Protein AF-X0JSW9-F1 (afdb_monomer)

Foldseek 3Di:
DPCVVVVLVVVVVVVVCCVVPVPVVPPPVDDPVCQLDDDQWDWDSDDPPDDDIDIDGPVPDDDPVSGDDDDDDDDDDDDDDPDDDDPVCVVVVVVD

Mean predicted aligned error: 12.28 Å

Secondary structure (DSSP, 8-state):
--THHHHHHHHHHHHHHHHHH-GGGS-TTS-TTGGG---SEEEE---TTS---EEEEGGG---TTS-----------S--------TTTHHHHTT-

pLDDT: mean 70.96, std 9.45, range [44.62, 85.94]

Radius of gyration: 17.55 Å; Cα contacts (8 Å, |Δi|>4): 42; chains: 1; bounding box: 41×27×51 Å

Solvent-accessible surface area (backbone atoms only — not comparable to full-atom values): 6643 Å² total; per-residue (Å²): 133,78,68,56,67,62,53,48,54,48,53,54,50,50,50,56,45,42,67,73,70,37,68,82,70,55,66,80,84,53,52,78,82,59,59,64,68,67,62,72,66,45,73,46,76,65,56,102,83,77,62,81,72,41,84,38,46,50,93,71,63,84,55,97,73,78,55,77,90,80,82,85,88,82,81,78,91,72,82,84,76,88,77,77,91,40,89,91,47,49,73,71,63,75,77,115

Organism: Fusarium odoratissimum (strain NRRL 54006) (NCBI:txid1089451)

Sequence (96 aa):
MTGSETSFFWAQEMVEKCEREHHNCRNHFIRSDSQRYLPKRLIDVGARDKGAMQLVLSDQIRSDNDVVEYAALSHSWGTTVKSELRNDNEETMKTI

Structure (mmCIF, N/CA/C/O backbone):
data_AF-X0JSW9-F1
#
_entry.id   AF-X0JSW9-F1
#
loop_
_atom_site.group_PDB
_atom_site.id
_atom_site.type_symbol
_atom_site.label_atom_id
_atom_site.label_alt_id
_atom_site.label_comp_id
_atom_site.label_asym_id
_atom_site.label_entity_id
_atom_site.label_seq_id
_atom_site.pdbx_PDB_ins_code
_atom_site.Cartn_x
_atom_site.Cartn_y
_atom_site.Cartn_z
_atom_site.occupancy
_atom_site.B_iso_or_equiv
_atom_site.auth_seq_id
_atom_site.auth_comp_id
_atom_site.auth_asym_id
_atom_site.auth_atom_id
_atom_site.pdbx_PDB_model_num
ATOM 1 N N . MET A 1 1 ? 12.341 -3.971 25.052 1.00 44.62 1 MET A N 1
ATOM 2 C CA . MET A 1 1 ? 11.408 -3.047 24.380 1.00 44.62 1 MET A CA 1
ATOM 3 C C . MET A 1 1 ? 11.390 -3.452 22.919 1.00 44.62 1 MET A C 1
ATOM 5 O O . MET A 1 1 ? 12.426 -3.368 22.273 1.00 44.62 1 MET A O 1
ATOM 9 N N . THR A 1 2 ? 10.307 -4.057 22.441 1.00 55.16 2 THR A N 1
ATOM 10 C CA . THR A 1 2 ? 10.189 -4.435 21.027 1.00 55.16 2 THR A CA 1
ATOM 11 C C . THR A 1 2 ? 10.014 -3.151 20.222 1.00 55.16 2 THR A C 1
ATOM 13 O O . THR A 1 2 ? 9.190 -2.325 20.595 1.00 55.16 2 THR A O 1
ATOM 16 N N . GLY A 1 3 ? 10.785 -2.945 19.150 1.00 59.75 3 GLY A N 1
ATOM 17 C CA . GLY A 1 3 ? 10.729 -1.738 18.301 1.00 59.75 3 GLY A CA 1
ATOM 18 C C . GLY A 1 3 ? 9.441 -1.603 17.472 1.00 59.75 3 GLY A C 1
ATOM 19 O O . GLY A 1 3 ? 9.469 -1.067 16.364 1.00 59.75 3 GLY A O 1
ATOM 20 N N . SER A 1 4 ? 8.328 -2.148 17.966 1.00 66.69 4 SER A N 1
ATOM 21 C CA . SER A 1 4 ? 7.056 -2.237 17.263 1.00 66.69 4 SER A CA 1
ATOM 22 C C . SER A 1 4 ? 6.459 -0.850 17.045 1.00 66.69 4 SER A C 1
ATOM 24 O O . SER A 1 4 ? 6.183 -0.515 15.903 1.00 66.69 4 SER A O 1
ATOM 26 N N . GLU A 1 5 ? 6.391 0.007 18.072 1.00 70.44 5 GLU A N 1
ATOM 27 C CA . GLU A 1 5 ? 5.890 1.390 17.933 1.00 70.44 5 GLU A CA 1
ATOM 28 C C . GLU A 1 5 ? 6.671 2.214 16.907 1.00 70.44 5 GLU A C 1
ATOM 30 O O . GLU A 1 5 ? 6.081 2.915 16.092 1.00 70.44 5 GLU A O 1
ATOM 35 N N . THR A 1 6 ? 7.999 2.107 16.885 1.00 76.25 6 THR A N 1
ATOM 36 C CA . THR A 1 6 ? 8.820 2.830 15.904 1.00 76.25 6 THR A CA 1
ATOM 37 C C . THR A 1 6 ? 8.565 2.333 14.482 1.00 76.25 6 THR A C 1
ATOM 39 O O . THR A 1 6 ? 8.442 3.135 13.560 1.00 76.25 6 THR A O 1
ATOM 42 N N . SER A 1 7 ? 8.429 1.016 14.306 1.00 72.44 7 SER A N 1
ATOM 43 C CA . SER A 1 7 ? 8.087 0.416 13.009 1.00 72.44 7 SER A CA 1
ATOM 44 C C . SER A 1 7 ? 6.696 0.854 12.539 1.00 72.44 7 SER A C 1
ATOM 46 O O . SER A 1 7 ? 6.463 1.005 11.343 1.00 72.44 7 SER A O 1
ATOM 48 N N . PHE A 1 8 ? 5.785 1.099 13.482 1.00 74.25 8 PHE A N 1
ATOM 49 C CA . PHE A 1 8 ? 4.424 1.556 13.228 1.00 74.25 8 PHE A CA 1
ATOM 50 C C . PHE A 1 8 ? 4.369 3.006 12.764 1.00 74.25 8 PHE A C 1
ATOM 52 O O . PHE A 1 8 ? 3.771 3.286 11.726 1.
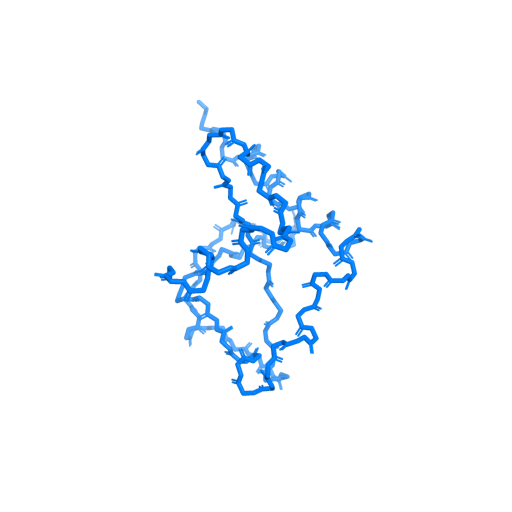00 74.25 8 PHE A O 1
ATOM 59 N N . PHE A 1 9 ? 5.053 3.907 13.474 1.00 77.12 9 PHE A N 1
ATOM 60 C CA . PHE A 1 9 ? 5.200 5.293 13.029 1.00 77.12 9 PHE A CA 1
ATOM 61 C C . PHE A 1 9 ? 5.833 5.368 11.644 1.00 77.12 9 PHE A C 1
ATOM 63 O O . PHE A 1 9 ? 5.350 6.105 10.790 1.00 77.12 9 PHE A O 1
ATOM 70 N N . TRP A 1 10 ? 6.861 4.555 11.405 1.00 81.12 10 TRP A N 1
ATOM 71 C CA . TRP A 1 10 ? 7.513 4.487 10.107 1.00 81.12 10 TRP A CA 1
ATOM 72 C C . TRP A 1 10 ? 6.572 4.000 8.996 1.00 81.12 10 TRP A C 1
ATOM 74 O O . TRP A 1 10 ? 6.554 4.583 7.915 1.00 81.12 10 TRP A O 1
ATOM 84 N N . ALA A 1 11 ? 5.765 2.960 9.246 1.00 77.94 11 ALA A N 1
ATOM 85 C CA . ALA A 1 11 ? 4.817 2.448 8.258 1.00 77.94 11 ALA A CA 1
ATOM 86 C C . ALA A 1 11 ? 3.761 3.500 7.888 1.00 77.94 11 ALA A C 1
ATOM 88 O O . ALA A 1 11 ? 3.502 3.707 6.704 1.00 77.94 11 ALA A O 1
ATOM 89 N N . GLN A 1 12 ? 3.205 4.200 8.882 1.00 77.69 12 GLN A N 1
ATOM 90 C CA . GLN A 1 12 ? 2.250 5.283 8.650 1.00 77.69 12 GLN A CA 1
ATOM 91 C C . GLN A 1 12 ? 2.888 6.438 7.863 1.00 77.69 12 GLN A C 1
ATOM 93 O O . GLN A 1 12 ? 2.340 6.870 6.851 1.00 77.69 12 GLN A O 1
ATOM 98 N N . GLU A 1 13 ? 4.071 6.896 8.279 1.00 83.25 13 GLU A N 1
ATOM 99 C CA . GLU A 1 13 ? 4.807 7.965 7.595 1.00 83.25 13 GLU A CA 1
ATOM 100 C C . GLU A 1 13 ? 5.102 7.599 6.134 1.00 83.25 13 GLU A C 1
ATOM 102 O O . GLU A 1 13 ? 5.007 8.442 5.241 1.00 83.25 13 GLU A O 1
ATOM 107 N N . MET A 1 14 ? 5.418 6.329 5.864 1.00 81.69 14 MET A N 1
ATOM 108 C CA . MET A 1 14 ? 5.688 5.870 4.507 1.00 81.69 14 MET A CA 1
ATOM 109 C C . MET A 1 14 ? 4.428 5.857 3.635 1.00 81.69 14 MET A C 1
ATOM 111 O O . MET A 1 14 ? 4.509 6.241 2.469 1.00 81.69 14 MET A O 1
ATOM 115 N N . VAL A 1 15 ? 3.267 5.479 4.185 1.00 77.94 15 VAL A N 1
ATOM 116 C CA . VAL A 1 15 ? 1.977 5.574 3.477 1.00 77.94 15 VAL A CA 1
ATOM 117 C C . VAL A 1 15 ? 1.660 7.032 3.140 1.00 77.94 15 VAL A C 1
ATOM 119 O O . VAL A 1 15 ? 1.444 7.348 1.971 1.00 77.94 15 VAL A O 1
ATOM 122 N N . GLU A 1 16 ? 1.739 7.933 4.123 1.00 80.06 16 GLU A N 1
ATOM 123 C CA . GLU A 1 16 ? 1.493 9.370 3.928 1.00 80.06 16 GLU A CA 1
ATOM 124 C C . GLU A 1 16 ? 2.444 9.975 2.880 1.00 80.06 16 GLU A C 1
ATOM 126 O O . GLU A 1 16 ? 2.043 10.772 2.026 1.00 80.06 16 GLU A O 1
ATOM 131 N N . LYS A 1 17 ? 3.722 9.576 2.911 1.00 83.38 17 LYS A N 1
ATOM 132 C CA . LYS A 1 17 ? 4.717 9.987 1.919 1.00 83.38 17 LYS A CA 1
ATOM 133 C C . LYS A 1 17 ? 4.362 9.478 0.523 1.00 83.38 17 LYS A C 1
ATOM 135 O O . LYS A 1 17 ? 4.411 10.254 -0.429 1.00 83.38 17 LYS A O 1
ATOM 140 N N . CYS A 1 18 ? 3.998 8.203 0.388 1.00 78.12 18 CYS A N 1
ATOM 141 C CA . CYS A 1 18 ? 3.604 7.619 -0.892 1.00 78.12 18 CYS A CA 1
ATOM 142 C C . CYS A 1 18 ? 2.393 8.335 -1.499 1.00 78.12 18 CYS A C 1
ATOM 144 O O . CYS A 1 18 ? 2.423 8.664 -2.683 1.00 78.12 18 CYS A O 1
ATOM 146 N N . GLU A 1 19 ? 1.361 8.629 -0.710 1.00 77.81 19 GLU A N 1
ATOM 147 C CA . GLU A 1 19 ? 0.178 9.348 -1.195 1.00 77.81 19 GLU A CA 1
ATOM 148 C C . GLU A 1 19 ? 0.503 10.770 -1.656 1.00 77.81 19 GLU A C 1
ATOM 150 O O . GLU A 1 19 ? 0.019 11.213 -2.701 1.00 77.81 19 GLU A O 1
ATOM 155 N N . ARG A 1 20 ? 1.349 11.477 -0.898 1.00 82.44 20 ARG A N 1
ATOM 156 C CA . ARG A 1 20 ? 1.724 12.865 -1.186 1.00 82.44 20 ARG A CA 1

——

#### TASK ITEM
Starting from the top of the records and ending at the line that contains "ATOM 3 C C .", repeat each line exactly and return only those lines.

#### SOLUTION TO THE PROBLEM
Protein AF-X0JSW9-F1 (afdb_monomer)

Foldseek 3Di:
DPCVVVVLVVVVVVVVCCVVPVPVVPPPVDDPVCQLDDDQWDWDSDDPPDDDIDIDGPVPDDDPVSGDDDDDDDDDDDDDDPDDDDPVCVVVVVVD

Mean predicted aligned error: 12.28 Å

Secondary structure (DSSP, 8-state):
--THHHHHHHHHHHHHHHHHH-GGGS-TTS-TTGGG---SEEEE---TTS---EEEEGGG---TTS-----------S--------TTTHHHHTT-

pLDDT: mean 70.96, std 9.45, range [44.62, 85.94]

Radius of gyration: 17.55 Å; Cα contacts (8 Å, |Δi|>4): 42; chains: 1; bounding box: 41×27×51 Å

Solvent-accessible surface area (backbone atoms only — not comparable to full-atom values): 6643 Å² total; per-residue (Å²): 133,78,68,56,67,62,53,48,54,48,53,54,50,50,50,56,45,42,67,73,70,37,68,82,70,55,66,80,84,53,52,78,82,59,59,64,68,67,62,72,66,45,73,46,76,65,56,102,83,77,62,81,72,41,84,38,46,50,93,71,63,84,55,97,73,78,55,77,90,80,82,85,88,82,81,78,91,72,82,84,76,88,77,77,91,40,89,91,47,49,73,71,63,75,77,115

Organism: Fusarium odoratissimum (strain NRRL 54006) (NCBI:txid1089451)

Sequence (96 aa):
MTGSETSFFWAQEMVEKCEREHHNCRNHFIRSDSQRYLPKRLIDVGARDKGAMQLVLSDQIRSDNDVVEYAALSHSWGTTVKSELRNDNEETMKTI

Structure (mmCIF, N/CA/C/O backbone):
data_AF-X0JSW9-F1
#
_entry.id   AF-X0JSW9-F1
#
loop_
_atom_site.group_PDB
_atom_site.id
_atom_site.type_symbol
_atom_site.label_atom_id
_atom_site.label_alt_id
_atom_site.label_comp_id
_atom_site.label_asym_id
_atom_site.label_entity_id
_atom_site.label_seq_id
_atom_site.pdbx_PDB_ins_code
_atom_site.Cartn_x
_atom_site.Cartn_y
_atom_site.Cartn_z
_atom_site.occupancy
_atom_site.B_iso_or_equiv
_atom_site.auth_seq_id
_atom_site.auth_comp_id
_atom_site.auth_asym_id
_atom_site.auth_atom_id
_atom_site.pdbx_PDB_model_num
ATOM 1 N N . MET A 1 1 ? 12.341 -3.971 25.052 1.00 44.62 1 MET A N 1
ATOM 2 C CA . MET A 1 1 ? 11.408 -3.047 24.380 1.00 44.62 1 MET A CA 1
ATOM 3 C C . MET A 1 1 ? 11.390 -3.452 22.919 1.00 44.62 1 MET A C 1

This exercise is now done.